The entitlement society is a conflict society.

From this opening sentence, Sennholz’s conceptual move is to redefine welfare politics as organized predation. Entitlements do not produce solidarity; they institutionalize rivalry over who receives benefits and who is compelled to finance them. The essay’s compressed structure follows this logic: first, it states the general theory of conflict; second, it narrates federal health-care intervention from Kerr-Mills to Medicare, Medicaid, catastrophic care, and Clinton’s universal-coverage plan; third, it analyzes the proposal through three features common to entitlement programs—expanded benefits, enlarged bureaucracy, and employer mandates.

There is no social peace, only temporary armistices.

The work’s historical section presents intervention as cumulative. Each reform is said to create deficiencies that become arguments for the next reform. Thus the failure or incompleteness of one program becomes the political justification for broader control. Sennholz makes this escalation the essay’s governing economic law: intervention does not solve the crisis it invokes, but creates the conditions for “ever more radical intervention.”

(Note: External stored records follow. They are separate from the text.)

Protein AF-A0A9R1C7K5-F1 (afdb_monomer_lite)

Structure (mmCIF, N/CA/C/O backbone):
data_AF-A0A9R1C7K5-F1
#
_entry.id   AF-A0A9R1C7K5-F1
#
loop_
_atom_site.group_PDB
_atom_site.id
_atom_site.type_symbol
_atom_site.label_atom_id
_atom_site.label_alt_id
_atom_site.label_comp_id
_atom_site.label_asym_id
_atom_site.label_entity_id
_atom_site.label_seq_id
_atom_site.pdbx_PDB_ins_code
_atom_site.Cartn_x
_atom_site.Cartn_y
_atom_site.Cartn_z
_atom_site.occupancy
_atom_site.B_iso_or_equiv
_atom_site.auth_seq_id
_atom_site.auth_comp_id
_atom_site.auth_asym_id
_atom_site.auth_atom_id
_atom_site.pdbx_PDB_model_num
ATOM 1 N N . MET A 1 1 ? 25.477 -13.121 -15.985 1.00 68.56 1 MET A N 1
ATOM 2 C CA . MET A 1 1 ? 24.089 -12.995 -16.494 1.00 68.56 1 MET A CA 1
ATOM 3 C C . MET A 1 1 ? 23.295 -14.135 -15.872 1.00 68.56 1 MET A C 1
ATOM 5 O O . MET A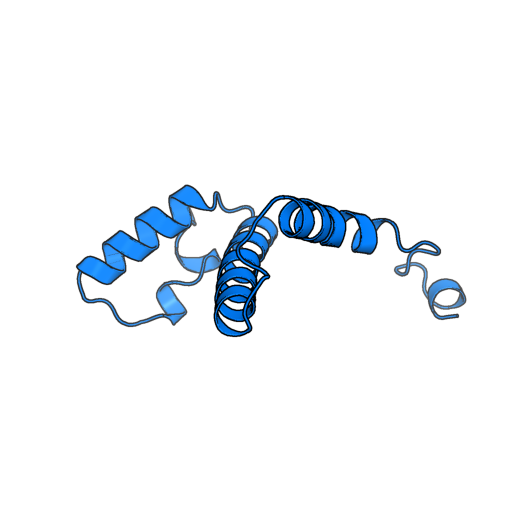 1 1 ? 23.335 -15.224 -16.421 1.00 68.56 1 MET A O 1
ATOM 9 N N . LYS A 1 2 ? 22.667 -13.931 -14.704 1.00 78.44 2 LYS A N 1
ATOM 10 C CA . LYS A 1 2 ? 22.086 -15.034 -13.906 1.00 78.44 2 LYS A CA 1
ATOM 11 C C . LYS A 1 2 ? 21.031 -15.862 -14.660 1.00 78.44 2 LYS A C 1
ATOM 13 O O . LYS A 1 2 ? 21.010 -17.071 -14.514 1.00 78.44 2 LYS A O 1
ATOM 18 N N . TYR A 1 3 ? 20.277 -15.247 -15.574 1.00 81.50 3 TYR A N 1
ATOM 19 C CA . TYR A 1 3 ? 19.314 -15.945 -16.444 1.00 81.50 3 TYR A CA 1
ATOM 20 C C . TYR A 1 3 ? 19.935 -16.950 -17.433 1.00 81.50 3 TYR A C 1
ATOM 22 O O . TYR A 1 3 ? 19.222 -17.723 -18.062 1.00 81.50 3 TYR A O 1
ATOM 30 N N . ARG A 1 4 ? 21.261 -16.918 -17.642 1.00 86.88 4 ARG A N 1
ATOM 31 C CA . ARG A 1 4 ? 21.969 -17.937 -18.438 1.00 86.88 4 ARG A CA 1
ATOM 32 C C . ARG A 1 4 ? 22.295 -19.190 -17.630 1.00 86.88 4 ARG A C 1
ATOM 34 O O . ARG A 1 4 ? 22.585 -20.220 -18.224 1.00 86.88 4 ARG A O 1
ATOM 41 N N . GLU A 1 5 ? 22.321 -19.060 -16.310 1.00 91.38 5 GLU A N 1
ATOM 42 C CA . GLU A 1 5 ? 22.725 -20.104 -15.367 1.00 91.38 5 GLU A CA 1
ATOM 43 C C . GLU A 1 5 ? 21.504 -20.737 -14.685 1.00 91.38 5 GLU A C 1
ATOM 45 O O . GLU A 1 5 ? 21.579 -21.883 -14.257 1.00 91.38 5 GLU A O 1
ATOM 50 N N . ASP A 1 6 ? 20.378 -20.019 -14.632 1.00 85.19 6 ASP A N 1
ATOM 51 C CA . ASP A 1 6 ? 19.151 -20.433 -13.957 1.00 85.19 6 ASP A CA 1
ATOM 52 C C . ASP A 1 6 ? 17.910 -19.996 -14.762 1.00 85.19 6 ASP A C 1
ATOM 54 O O . ASP A 1 6 ? 17.750 -18.820 -15.104 1.00 85.19 6 ASP A O 1
ATOM 58 N N . GLY A 1 7 ? 17.052 -20.971 -15.083 1.00 83.88 7 GLY A N 1
ATOM 59 C CA . GLY A 1 7 ? 15.846 -20.806 -15.897 1.00 83.88 7 GLY A CA 1
ATOM 60 C C . GLY A 1 7 ? 14.647 -20.204 -15.161 1.00 83.88 7 GLY A C 1
ATOM 61 O O . GLY A 1 7 ? 13.658 -19.876 -15.816 1.00 83.88 7 GLY A O 1
ATOM 62 N N . GLU A 1 8 ? 14.712 -20.026 -13.837 1.00 86.12 8 GLU A N 1
ATOM 63 C CA . GLU A 1 8 ? 13.691 -19.275 -13.091 1.00 86.12 8 GLU A CA 1
ATOM 64 C C . GLU A 1 8 ? 13.759 -17.767 -13.376 1.00 86.12 8 GLU A C 1
ATOM 66 O O . GLU A 1 8 ? 12.767 -17.047 -13.231 1.00 86.12 8 GLU A O 1
ATOM 71 N N . TYR A 1 9 ? 14.918 -17.269 -13.813 1.00 83.06 9 TYR A N 1
ATOM 72 C CA . TYR A 1 9 ? 15.086 -15.862 -14.150 1.00 83.06 9 TYR A CA 1
ATOM 73 C C . TYR A 1 9 ? 14.641 -15.582 -15.585 1.00 83.06 9 TYR A C 1
ATOM 75 O O . TYR A 1 9 ? 15.193 -16.110 -16.550 1.00 83.06 9 TYR A O 1
ATOM 83 N N . SER A 1 10 ? 13.691 -14.657 -15.731 1.00 84.94 10 SER A N 1
ATOM 84 C CA . SER A 1 10 ? 13.338 -14.115 -17.042 1.00 84.94 10 SER A CA 1
ATOM 85 C C . SER A 1 10 ? 14.517 -13.353 -17.657 1.00 84.94 10 SER A C 1
ATOM 87 O O . SER A 1 10 ? 15.268 -12.659 -16.965 1.00 84.94 10 SER A O 1
ATOM 89 N N . ILE A 1 11 ? 14.653 -13.454 -18.980 1.00 89.50 11 ILE A N 1
ATOM 90 C CA . ILE A 1 11 ? 15.613 -12.665 -19.770 1.00 89.50 11 ILE A CA 1
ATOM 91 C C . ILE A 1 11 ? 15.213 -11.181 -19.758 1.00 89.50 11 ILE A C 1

Political intervention breeds comprehensive control, that is, the economic command system.

The Clinton plan is then read as evidence for this tendency. Sennholz emphasizes its promised “health security cards,” broad guaranteed benefits, and expanded medical demand. He predicts that such promises will raise federal spending, deficits, and medical-sector incomes, thereby provoking still further regulation. The point is not merely fiscal; it is institutional. Once government guarantees claims, it must also supervise prices, services, eligibility, and professional conduct.

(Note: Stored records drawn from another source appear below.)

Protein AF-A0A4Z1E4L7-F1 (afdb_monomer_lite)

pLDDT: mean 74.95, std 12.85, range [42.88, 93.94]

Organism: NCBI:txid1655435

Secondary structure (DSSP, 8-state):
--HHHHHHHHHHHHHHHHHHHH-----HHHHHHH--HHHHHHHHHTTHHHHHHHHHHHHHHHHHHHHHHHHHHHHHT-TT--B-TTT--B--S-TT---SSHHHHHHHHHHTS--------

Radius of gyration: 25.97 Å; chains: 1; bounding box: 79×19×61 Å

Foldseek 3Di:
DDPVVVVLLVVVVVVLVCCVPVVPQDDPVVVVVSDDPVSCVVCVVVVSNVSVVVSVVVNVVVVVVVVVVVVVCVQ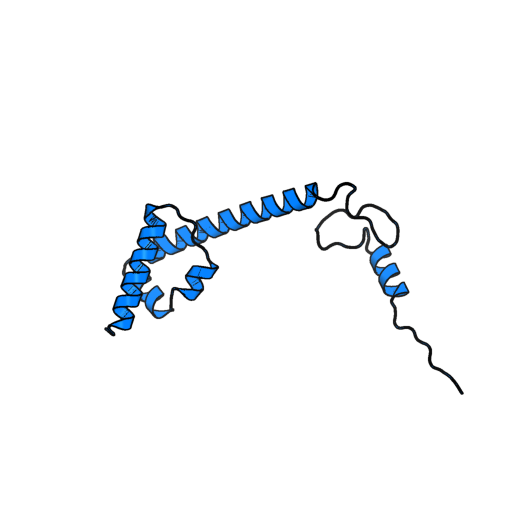VPDVVAQAAPQPRDHQDDDPPDRHNDPVSVVVVCVVVPPPPDDDDD

Sequence (121 aa):
MDPDEEAALERARAWVSSVSHDGDRYSPGAASRLFTPEQLTHLRDTGDLAILLDAARASESDARLVRRWLQELSEAAVPGGRTCPVCGCAVAGRRDRVYCSTNCRVKAHRAHGPRGGEHGG

Structure (mmCIF, N/CA/C/O backbone):
data_AF-A0A4Z1E4L7-F1
#
_entry.id   AF-A0A4Z1E4L7-F1
#
loop_
_atom_site.group_PDB
_atom_site.id
_atom_site.type_symbol
_atom_site.label_atom_id
_atom_site.label_alt_id
_atom_site.label_comp_id
_atom_site.label_asym_id
_atom_site.label_entity_id
_atom_site.label_seq_id
_atom_site.pdbx_PDB_ins_code
_atom_site.Cartn_x
_atom_site.Cartn_y
_atom_site.Cartn_z
_atom_site.occupancy
_atom_site.B_iso_or_equiv
_atom_site.auth_seq_id
_atom_site.auth_comp_id
_atom_site.auth_asym_id
_atom_site.auth_atom_id
_atom_site.pdbx_PDB_model_num
ATOM 1 N N . MET A 1 1 ? 11.956 -2.100 -36.001 1.00 58.88 1 MET A N 1
ATOM 2 C CA . MET A 1 1 ? 11.733 -1.622 -34.631 1.00 58.88 1 MET A CA 1
ATOM 3 C C . MET A 1 1 ? 11.120 -0.252 -34.768 1.00 58.88 1 MET A C 1
ATOM 5 O O . MET A 1 1 ? 11.637 0.532 -35.559 1.00 58.88 1 MET A O 1
ATOM 9 N N . ASP A 1 2 ? 9.958 -0.044 -34.165 1.00 82.31 2 ASP A N 1
ATOM 10 C CA . ASP A 1 2 ? 9.267 1.240 -34.247 1.00 82.31 2 ASP A CA 1
ATOM 11 C C . ASP A 1 2 ? 10.042 2.291 -33.416 1.00 82.31 2 ASP A C 1
ATOM 13 O O . ASP A 1 2 ? 10.541 1.954 -32.339 1.00 82.31 2 ASP A O 1
ATOM 17 N N . PRO A 1 3 ? 10.220 3.536 -33.890 1.00 78.50 3 PRO A N 1
ATOM 18 C CA . PRO A 1 3 ? 10.961 4.552 -33.141 1.00 78.50 3 PRO A CA 1
ATOM 19 C C . PRO A 1 3 ? 10.335 4.872 -31.771 1.00 78.50 3 PRO A C 1
ATOM 21 O O . PRO A 1 3 ? 11.066 5.172 -30.825 1.00 78.50 3 PRO A O 1
ATOM 24 N N . ASP A 1 4 ? 9.013 4.747 -31.622 1.00 73.12 4 ASP A N 1
ATOM 25 C CA . ASP A 1 4 ? 8.340 4.920 -30.332 1.00 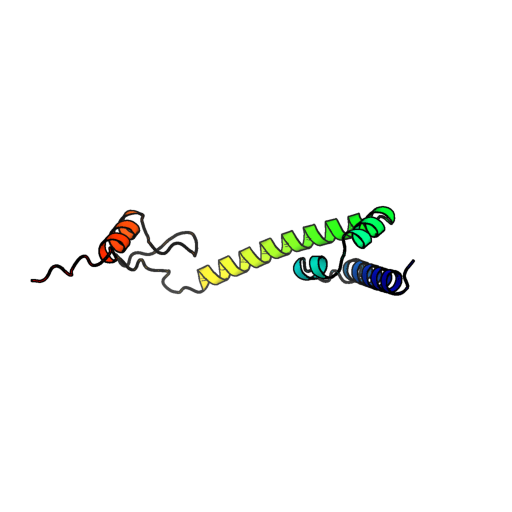73.12 4 ASP A CA 1
ATOM 26 C C . ASP A 1 4 ? 8.600 3.728 -29.396 1.00 73.12 4 ASP A C 1
ATOM 28 O O . ASP A 1 4 ? 8.701 3.896 -28.176 1.00 73.12 4 ASP A O 1
ATOM 32 N N . GLU A 1 5 ? 8.769 2.528 -29.958 1.00 68.62 5 GLU A N 1
ATOM 33 C CA . GLU A 1 5 ? 9.130 1.305 -29.232 1.00 68.62 5 GLU A CA 1
ATOM 34 C C . GLU A 1 5 ? 10.570 1.375 -28.701 1.00 68.62 5 GLU A C 1
ATOM 36 O O . GLU A 1 5 ? 10.821 1.055 -27.535 1.00 68.62 5 GLU A O 1
ATOM 41 N N . GLU A 1 6 ? 11.507 1.871 -29.511 1.00 77.19 6 GLU A N 1
ATOM 42 C CA . GLU A 1 6 ? 12.903 2.071 -29.109 1.00 77.19 6 GLU A CA 1
ATOM 43 C C . GLU A 1 6 ? 13.032 3.144 -28.017 1.00 77.19 6 GLU A C 1
ATOM 45 O O . GLU A 1 6 ? 13.649 2.896 -26.978 1.00 77.19 6 GLU A O 1
ATOM 50 N N . ALA A 1 7 ? 12.336 4.276 -28.161 1.00 75.81 7 ALA A N 1
ATOM 51 C CA . ALA A 1 7 ? 12.282 5.314 -27.129 1.00 75.81 7 ALA A CA 1
ATOM 52 C C . ALA A 1 7 ? 11.602 4.835 -25.831 1.00 75.81 7 ALA A C 1
ATOM 54 O O . ALA A 1 7 ? 11.903 5.305 -24.727 1.00 75.81 7 ALA A O 1
ATOM 55 N N . ALA A 1 8 ? 10.649 3.907 -25.919 1.00 69.75 8 ALA A N 1
ATOM 56 C CA . ALA A 1 8 ? 10.027 3.308 -24.745 1.00 69.75 8 ALA A CA 1
ATOM 57 C C . ALA A 1 8 ? 10.965 2.309 -24.044 1.00 69.75 8 ALA A C 1
ATOM 59 O O . ALA A 1 8 ? 11.010 2.275 -22.813 1.00 69.75 8 ALA A O 1
ATOM 60 N N . LEU A 1 9 ? 11.759 1.551 -24.803 1.00 72.56 9 LEU A N 1
ATOM 61 C CA . LEU A 1 9 ? 12.782 0.653 -24.265 1.00 72.56 9 LEU A CA 1
ATOM 62 C C . LEU A 1 9 ? 13.962 1.402 -23.641 1.00 72.56 9 LEU A C 1
ATOM 64 O O . LEU A 1 9 ? 14.489 0.975 -22.614 1.00 72.56 9 LEU A O 1
ATOM 68 N N . GLU A 1 10 ? 14.353 2.542 -24.200 1.00 79.38 10 GLU A N 1
ATOM 69 C CA . GLU A 1 10 ? 15.387 3.387 -23.608 1.00 79.38 10 GLU A CA 1
ATOM 70 C C . GLU A 1 10 ? 14.921 3.990 -22.273 1.00 79.38 10 GLU A C 1
ATOM 72 O O . GLU A 1 10 ? 15.642 3.922 -21.277 1.00 79.38 10 GLU A O 1
ATOM 77 N N . ARG A 1 11 ? 13.666 4.460 -22.194 1.00 75.19 11 ARG A N 1
ATOM 78 C CA . ARG A 1 11 ? 13.048 4.896 -20.925 1.00 75.19 11 ARG A CA 1
ATOM 79 C C . ARG A 1 11 ? 12.964 3.768 -19.897 1.00 75.19 11 ARG A C 1
ATOM 81 O O . ARG A 1 11 ? 13.248 3.992 -18.722 1.00 75.19 11 ARG A O 1
ATOM 88 N N . ALA A 1 12 ? 12.609 2.561 -20.335 1.00 68.75 12 ALA A N 1
ATOM 89 C CA . ALA A 1 12 ? 12.604 1.365 -19.499 1.00 68.75 12 ALA A CA 1
ATOM 90 C C . ALA A 1 12 ? 13.994 1.075 -18.913 1.00 68.75 12 ALA A C 1
ATOM 92 O O . ALA A 1 12 ? 14.124 0.886 -17.704 1.00 68.75 12 ALA A O 1
ATOM 93 N N . ARG A 1 13 ? 15.042 1.100 -19.744 1.00 70.75 13 ARG A N 1
ATOM 94 C CA . ARG A 1 13 ? 16.433 0.880 -19.318 1.00 70.75 13 ARG A CA 1
ATOM 95 C C . ARG A 1 13 ? 16.932 1.971 -18.376 1.00 70.75 13 ARG A C 1
ATOM 97 O O . ARG A 1 13 ? 17.551 1.655 -17.365 1.00 70.75 13 ARG A O 1
ATOM 104 N N . ALA A 1 14 ? 16.619 3.234 -18.661 1.00 74.56 14 ALA A N 1
ATOM 105 C CA . ALA A 1 14 ? 16.958 4.350 -17.785 1.00 74.56 14 ALA A CA 1
ATOM 106 C C . ALA A 1 14 ? 16.313 4.194 -16.397 1.00 74.56 14 ALA A C 1
ATOM 108 O O . ALA A 1 14 ? 16.976 4.402 -15.383 1.00 74.56 14 ALA A O 1
ATOM 109 N N . TRP A 1 15 ? 15.055 3.743 -16.341 1.00 69.19 15 TRP A N 1
ATOM 110 C CA . TRP A 1 15 ? 14.360 3.470 -15.083 1.00 69.19 15 TRP A CA 1
ATOM 111 C C . TRP A 1 15 ? 14.923 2.249 -14.334 1.00 69.19 15 TRP A C 1
ATOM 113 O O . TRP A 1 15 ? 15.121 2.301 -13.123 1.00 69.19 15 TRP A O 1
ATOM 123 N N . VAL A 1 16 ? 15.253 1.155 -15.031 1.00 64.94 16 VAL A N 1
ATOM 124 C CA . VAL A 1 16 ? 15.943 -0.007 -14.426 1.00 64.94 16 VAL A CA 1
ATOM 125 C C . VAL A 1 16 ? 17.296 0.417 -13.842 1.00 64.94 16 VAL A C 1
ATOM 127 O O . VAL A 1 16 ? 17.658 0.022 -12.731 1.00 64.94 16 VAL A O 1
ATOM 130 N N . SER A 1 17 ? 18.032 1.261 -14.568 1.00 67.12 17 SER A N 1
ATOM 131 C CA . SER A 1 17 ? 19.321 1.789 -14.128 1.00 67.12 17 SER A CA 1
ATOM 132 C C . SER A 1 17 ? 19.181 2.694 -12.903 1.00 67.12 17 SER A C 1
ATOM 134 O O . SER A 1 17 ? 20.013 2.592 -12.002 1.00 67.12 17 SER A O 1
ATOM 136 N N . SER A 1 18 ? 18.130 3.523 -12.815 1.00 65.75 18 SER A N 1
ATOM 137 C CA . SER A 1 18 ? 17.874 4.355 -11.628 1.00 65.75 18 SER A CA 1
ATOM 138 C C . SER A 1 18 ? 17.494 3.519 -10.403 1.00 65.75 18 SER A C 1
ATOM 140 O O . SER A 1 18 ? 17.973 3.788 -9.307 1.00 65.75 18 SER A O 1
ATOM 142 N N . VAL A 1 19 ? 16.709 2.450 -10.586 1.00 61.22 19 VAL A N 1
ATOM 143 C CA . VAL A 1 19 ? 16.392 1.490 -9.509 1.00 61.22 19 VAL A CA 1
ATOM 144 C C . VAL A 1 19 ? 17.658 0.773 -9.014 1.00 61.22 19 VAL A C 1
ATOM 146 O O . VAL A 1 19 ? 17.779 0.482 -7.826 1.00 61.22 19 VAL A O 1
ATOM 149 N N . SER A 1 20 ? 18.615 0.522 -9.912 1.00 57.12 20 SER A N 1
ATOM 150 C CA . SER A 1 20 ? 19.874 -0.170 -9.606 1.00 57.12 20 SER A CA 1
ATOM 151 C C . SER A 1 20 ? 20.934 0.727 -8.950 1.00 57.12 20 SER A C 1
ATOM 153 O O . SER A 1 20 ? 21.752 0.220 -8.186 1.00 57.12 20 SER A O 1
ATOM 155 N N . HIS A 1 21 ? 20.944 2.034 -9.243 1.00 53.38 21 HIS A N 1
ATOM 156 C CA . HIS A 1 21 ? 21.961 2.974 -8.745 1.00 53.38 21 HIS A CA 1
ATOM 157 C C . HIS A 1 21 ? 21.562 3.698 -7.455 1.00 53.38 21 HIS A C 1
ATOM 159 O O . HIS A 1 21 ? 22.405 3.834 -6.572 1.00 53.38 21 HIS A O 1
ATOM 165 N N . ASP A 1 22 ? 20.308 4.137 -7.318 1.00 48.34 22 ASP A N 1
ATOM 166 C CA . ASP A 1 22 ? 19.916 5.024 -6.209 1.00 48.34 22 ASP A CA 1
ATOM 167 C C . ASP A 1 22 ? 19.221 4.303 -5.046 1.00 48.34 22 ASP A C 1
ATOM 169 O O . ASP A 1 22 ? 18.945 4.909 -4.011 1.00 48.34 22 ASP A O 1
ATOM 173 N N . GLY A 1 23 ? 18.910 3.007 -5.181 1.00 50.59 23 GLY A N 1
ATOM 174 C CA . GLY A 1 23 ? 18.078 2.300 -4.197 1.00 50.59 23 GLY A CA 1
ATOM 175 C C . GLY A 1 23 ? 16.685 2.926 -4.039 1.00 50.59 23 GLY A C 1
ATOM 176 O O . GLY A 1 23 ? 15.983 2.657 -3.060 1.00 50.59 23 GLY A O 1
ATOM 177 N N . ASP A 1 24 ? 16.292 3.781 -4.988 1.00 51.47 24 ASP A N 1
ATOM 178 C CA . ASP A 1 24 ? 15.054 4.529 -4.924 1.00 51.47 24 ASP A CA 1
ATOM 179 C C . ASP A 1 24 ? 13.881 3.566 -5.119 1.00 51.47 24 ASP A C 1
ATOM 181 O O . ASP A 1 24 ? 13.869 2.706 -6.008 1.00 51.47 24 ASP A O 1
ATOM 185 N N . ARG A 1 25 ? 12.917 3.653 -4.200 1.00 55.28 25 ARG A N 1
ATOM 186 C CA . ARG A 1 25 ? 11.916 2.607 -3.966 1.00 55.28 25 ARG A CA 1
ATOM 187 C C . ARG A 1 25 ? 11.140 2.307 -5.243 1.00 55.28 25 ARG A C 1
ATOM 189 O O . ARG A 1 25 ? 10.340 3.126 -5.698 1.00 55.28 25 ARG A O 1
ATOM 196 N N . TYR A 1 26 ? 11.294 1.085 -5.754 1.00 56.16 26 TYR A N 1
ATOM 197 C CA . TYR A 1 26 ? 10.377 0.518 -6.737 1.00 56.16 26 TYR A CA 1
ATOM 198 C C . TYR A 1 26 ? 8.940 0.776 -6.264 1.00 56.16 26 TYR A C 1
ATOM 200 O O . TYR A 1 26 ? 8.547 0.354 -5.175 1.00 56.16 26 TYR A O 1
ATOM 208 N N . SER A 1 27 ? 8.154 1.504 -7.057 1.00 61.03 27 SER A N 1
ATOM 209 C CA . SER A 1 27 ? 6.727 1.693 -6.807 1.00 61.03 27 SER A CA 1
ATOM 210 C C . SER A 1 27 ? 5.955 0.700 -7.673 1.00 61.03 27 SER A C 1
ATOM 212 O O . SER A 1 27 ? 5.911 0.872 -8.896 1.00 61.03 27 SER A O 1
ATOM 214 N N . PRO A 1 28 ? 5.302 -0.319 -7.084 1.00 56.12 28 PRO A N 1
ATOM 215 C CA . PRO A 1 28 ? 4.577 -1.331 -7.852 1.00 56.12 28 PRO A CA 1
ATOM 216 C C . PRO A 1 28 ? 3.465 -0.731 -8.726 1.00 56.12 28 PRO A C 1
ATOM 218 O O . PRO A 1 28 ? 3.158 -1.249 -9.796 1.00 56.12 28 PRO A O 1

His second major criticism concerns bureaucracy. The proposed National Health Board becomes, in Sennholz’s account, the emblem of a transfer of authority from patients, doctors, and markets to appointed regulators. The board would define benefits, monitor compliance, set spending ceilings, judge quality, supervise alliances, and discipline prices.

To force compliance with their findings, the seven men and women will apply not only the corrupting power of the federal purse but also the brute power of federal judges.

The essay’s third element is its incidence argument: employer mandates cannot make benefits costless. If employers are required to pay premiums, Sennholz argues, workers ultimately bear the burden through reduced wages, higher prices, or lost jobs. This is one of the essay’s core economic claims, aimed at the political fiction that law can assign costs without altering employment and compensation.

In the end, every worker will pay one hundred percent of his insurance costs.

The closing question therefore returns to the essay’s opening thesis: health-care reform is not mainly about compassion or efficiency, but about coercion in the service of redistribution. Sennholz’s relevance lies in how sharply he captures the free-market critique of early-1990s health policy: universal coverage appears to him as the next stage in a century-long expansion of federal power, justified by crisis language and sustained by class conflict. Whether persuasive or not, the essay is a compact example of Austrian/libertarian political economy applied to the welfare state, arguing that entitlement politics converts social problems into permanent struggles over government force.